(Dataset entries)
┄┄┄┄┄┄┄┄┄┄┄┄┄┄┄┄┄┄┄┄
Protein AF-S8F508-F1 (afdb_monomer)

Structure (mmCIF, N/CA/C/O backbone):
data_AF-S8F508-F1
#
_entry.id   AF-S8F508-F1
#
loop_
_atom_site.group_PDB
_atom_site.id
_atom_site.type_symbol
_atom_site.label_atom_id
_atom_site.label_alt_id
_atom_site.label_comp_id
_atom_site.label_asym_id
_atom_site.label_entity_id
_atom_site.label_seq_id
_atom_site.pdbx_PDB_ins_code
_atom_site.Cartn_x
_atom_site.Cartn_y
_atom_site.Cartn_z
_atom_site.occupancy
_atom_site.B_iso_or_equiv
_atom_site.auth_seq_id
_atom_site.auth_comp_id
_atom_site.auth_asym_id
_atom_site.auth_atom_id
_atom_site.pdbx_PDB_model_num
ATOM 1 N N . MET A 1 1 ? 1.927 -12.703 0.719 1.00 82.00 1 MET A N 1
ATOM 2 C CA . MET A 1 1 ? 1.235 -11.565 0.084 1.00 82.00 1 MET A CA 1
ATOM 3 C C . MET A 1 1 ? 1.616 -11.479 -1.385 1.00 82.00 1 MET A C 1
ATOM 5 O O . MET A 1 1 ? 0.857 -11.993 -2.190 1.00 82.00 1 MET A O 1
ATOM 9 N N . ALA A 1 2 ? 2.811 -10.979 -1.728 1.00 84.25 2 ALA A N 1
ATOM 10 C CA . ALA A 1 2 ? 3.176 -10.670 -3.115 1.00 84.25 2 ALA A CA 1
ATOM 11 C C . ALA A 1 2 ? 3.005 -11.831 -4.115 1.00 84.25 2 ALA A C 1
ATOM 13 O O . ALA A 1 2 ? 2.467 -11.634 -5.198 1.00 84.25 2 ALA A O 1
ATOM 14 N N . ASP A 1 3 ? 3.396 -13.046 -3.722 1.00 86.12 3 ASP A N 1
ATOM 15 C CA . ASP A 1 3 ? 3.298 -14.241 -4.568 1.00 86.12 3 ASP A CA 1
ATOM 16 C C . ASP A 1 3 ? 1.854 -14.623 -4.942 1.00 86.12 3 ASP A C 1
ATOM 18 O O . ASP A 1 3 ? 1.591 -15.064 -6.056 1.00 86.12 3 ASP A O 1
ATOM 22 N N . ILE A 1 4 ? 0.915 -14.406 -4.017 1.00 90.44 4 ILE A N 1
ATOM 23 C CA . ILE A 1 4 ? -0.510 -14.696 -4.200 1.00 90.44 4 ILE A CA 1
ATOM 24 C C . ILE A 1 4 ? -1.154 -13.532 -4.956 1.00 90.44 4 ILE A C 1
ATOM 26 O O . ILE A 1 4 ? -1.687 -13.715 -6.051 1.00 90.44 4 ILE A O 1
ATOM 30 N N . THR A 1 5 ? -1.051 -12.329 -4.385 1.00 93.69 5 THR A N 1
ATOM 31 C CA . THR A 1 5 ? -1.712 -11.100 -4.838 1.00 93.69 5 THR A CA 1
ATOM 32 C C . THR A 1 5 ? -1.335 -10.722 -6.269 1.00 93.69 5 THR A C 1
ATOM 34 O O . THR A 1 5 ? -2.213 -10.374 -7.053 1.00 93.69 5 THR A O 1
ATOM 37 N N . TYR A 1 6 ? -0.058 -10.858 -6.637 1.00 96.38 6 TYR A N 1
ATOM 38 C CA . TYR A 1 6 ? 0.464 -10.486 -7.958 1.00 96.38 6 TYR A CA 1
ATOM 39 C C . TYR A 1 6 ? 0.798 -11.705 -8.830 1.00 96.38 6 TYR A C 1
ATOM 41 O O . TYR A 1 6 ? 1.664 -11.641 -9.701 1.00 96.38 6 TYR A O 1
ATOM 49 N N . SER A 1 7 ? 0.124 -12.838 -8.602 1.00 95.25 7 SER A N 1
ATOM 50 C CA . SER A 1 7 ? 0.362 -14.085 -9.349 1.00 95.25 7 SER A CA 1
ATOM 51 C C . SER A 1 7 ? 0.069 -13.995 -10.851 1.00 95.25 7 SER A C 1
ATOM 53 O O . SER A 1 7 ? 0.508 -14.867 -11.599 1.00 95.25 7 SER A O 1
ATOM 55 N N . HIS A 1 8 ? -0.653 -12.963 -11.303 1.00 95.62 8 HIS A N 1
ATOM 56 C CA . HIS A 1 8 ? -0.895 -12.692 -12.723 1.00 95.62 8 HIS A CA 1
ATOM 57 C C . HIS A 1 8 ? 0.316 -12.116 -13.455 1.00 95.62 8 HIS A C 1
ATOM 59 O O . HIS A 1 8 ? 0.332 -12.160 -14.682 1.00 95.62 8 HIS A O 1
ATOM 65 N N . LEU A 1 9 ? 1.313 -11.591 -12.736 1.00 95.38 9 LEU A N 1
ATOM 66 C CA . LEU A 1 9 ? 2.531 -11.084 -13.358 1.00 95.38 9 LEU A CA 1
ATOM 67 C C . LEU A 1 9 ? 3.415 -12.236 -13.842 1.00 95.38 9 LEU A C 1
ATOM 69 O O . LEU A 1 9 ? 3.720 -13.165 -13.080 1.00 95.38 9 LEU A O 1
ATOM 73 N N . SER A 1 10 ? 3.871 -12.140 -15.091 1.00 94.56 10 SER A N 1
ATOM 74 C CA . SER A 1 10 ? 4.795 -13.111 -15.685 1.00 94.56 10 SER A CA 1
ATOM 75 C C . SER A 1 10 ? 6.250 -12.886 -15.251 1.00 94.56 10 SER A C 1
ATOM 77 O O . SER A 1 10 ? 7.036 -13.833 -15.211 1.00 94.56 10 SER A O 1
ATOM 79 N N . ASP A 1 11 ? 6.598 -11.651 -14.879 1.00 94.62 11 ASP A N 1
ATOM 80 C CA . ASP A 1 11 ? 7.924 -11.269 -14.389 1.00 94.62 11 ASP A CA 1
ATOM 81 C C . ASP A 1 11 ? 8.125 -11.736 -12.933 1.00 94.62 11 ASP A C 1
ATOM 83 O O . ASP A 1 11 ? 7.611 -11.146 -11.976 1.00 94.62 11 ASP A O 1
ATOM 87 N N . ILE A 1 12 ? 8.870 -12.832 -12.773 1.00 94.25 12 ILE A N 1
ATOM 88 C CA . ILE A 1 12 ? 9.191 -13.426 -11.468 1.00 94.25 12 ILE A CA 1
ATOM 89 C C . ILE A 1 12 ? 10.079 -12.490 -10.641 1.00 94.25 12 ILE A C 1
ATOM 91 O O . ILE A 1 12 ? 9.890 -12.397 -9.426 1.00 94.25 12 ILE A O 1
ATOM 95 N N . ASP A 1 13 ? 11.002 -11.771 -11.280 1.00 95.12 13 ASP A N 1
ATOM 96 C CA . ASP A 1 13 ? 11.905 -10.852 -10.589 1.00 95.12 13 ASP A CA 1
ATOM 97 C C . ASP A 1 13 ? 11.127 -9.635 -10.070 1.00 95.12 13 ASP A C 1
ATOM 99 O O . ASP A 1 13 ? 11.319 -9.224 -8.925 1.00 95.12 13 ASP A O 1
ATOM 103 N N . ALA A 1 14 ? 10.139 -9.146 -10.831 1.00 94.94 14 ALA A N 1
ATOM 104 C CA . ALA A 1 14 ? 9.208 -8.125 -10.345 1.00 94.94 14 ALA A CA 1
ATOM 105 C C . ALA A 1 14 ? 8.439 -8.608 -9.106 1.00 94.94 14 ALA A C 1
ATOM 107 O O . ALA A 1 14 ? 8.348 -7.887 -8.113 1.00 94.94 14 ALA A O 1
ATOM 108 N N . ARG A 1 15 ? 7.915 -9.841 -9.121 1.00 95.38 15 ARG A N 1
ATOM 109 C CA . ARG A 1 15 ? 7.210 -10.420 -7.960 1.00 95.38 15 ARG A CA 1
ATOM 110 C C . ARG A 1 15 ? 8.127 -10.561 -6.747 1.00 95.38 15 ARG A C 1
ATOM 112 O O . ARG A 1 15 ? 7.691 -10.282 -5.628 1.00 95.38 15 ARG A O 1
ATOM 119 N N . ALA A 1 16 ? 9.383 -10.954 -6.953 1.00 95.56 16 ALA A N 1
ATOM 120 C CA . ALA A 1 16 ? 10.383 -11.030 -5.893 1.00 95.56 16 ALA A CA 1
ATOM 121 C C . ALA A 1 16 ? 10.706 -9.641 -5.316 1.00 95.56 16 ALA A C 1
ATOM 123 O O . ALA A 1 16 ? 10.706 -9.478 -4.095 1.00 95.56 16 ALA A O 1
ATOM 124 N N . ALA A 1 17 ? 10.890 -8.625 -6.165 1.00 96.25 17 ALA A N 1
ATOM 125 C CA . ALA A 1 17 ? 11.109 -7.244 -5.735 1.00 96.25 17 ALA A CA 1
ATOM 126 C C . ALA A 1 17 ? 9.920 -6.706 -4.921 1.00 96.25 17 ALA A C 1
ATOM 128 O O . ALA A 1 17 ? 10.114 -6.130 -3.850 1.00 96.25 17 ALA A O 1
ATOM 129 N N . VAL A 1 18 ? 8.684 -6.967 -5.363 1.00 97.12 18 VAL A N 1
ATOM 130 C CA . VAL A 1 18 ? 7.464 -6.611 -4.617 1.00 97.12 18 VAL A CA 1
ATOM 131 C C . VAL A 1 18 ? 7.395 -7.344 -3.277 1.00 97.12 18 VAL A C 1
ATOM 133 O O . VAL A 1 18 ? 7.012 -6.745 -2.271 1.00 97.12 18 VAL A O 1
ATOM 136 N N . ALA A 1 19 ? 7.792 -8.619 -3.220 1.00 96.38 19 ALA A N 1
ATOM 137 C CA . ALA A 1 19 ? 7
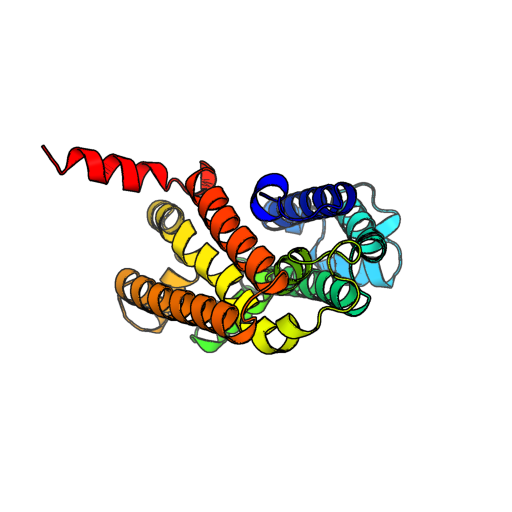.836 -9.383 -1.975 1.00 96.38 19 ALA A CA 1
ATOM 138 C C . ALA A 1 19 ? 8.830 -8.787 -0.969 1.00 96.38 19 ALA A C 1
ATOM 140 O O . ALA A 1 19 ? 8.471 -8.585 0.193 1.00 96.38 19 ALA A O 1
ATOM 141 N N . VAL A 1 20 ? 10.047 -8.466 -1.421 1.00 96.62 20 VAL A N 1
ATOM 142 C CA . VAL A 1 20 ? 11.084 -7.832 -0.593 1.00 96.62 20 VAL A CA 1
ATOM 143 C C . VAL A 1 20 ? 10.628 -6.454 -0.125 1.00 96.62 20 VAL A C 1
ATOM 145 O O . VAL A 1 20 ? 10.689 -6.170 1.069 1.00 96.62 20 VAL A O 1
ATOM 148 N N . TYR A 1 21 ? 10.100 -5.629 -1.033 1.00 97.12 21 TYR A N 1
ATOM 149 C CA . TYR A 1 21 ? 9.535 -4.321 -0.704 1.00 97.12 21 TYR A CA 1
┄┄┄┄┄┄┄┄┄┄┄┄┄┄┄┄┄┄┄┄
All lines above between those holding "ATOM 95 N N" and "ATOM 120 C CA", inclusive, must be set down unchanged, and no other line may be included.

Expected output.
ATOM 95 N N . ASP A 1 13 ? 11.002 -11.771 -11.280 1.00 95.12 13 ASP A N 1
ATOM 96 C CA . ASP A 1 13 ? 11.905 -10.852 -10.589 1.00 95.12 13 ASP A CA 1
ATOM 97 C C . ASP A 1 13 ? 11.127 -9.635 -10.070 1.00 95.12 13 ASP A C 1
ATOM 99 O O . ASP A 1 13 ? 11.319 -9.224 -8.925 1.00 95.12 13 ASP A O 1
ATOM 103 N N . ALA A 1 14 ? 10.139 -9.146 -10.831 1.00 94.94 14 ALA A N 1
ATOM 104 C CA . ALA A 1 14 ? 9.208 -8.125 -10.345 1.00 94.94 14 ALA A CA 1
ATOM 105 C C . ALA A 1 14 ? 8.439 -8.608 -9.106 1.00 94.94 14 ALA A C 1
ATOM 107 O O . ALA A 1 14 ? 8.348 -7.887 -8.113 1.00 94.94 14 ALA A O 1
ATOM 108 N N . ARG A 1 15 ? 7.915 -9.841 -9.121 1.00 95.38 15 ARG A N 1
ATOM 109 C CA . ARG A 1 15 ? 7.210 -10.420 -7.960 1.00 95.38 15 ARG A CA 1
ATOM 110 C C . ARG A 1 15 ? 8.127 -10.561 -6.747 1.00 95.38 15 ARG A C 1
ATOM 112 O O . ARG A 1 15 ? 7.691 -10.282 -5.628 1.00 95.38 15 ARG A O 1
ATOM 119 N N . ALA A 1 16 ? 9.383 -10.954 -6.953 1.00 95.56 16 ALA A N 1
ATOM 120 C CA . ALA A 1 16 ? 10.383 -11.030 -5.893 1.00 95.56 16 ALA A CA 1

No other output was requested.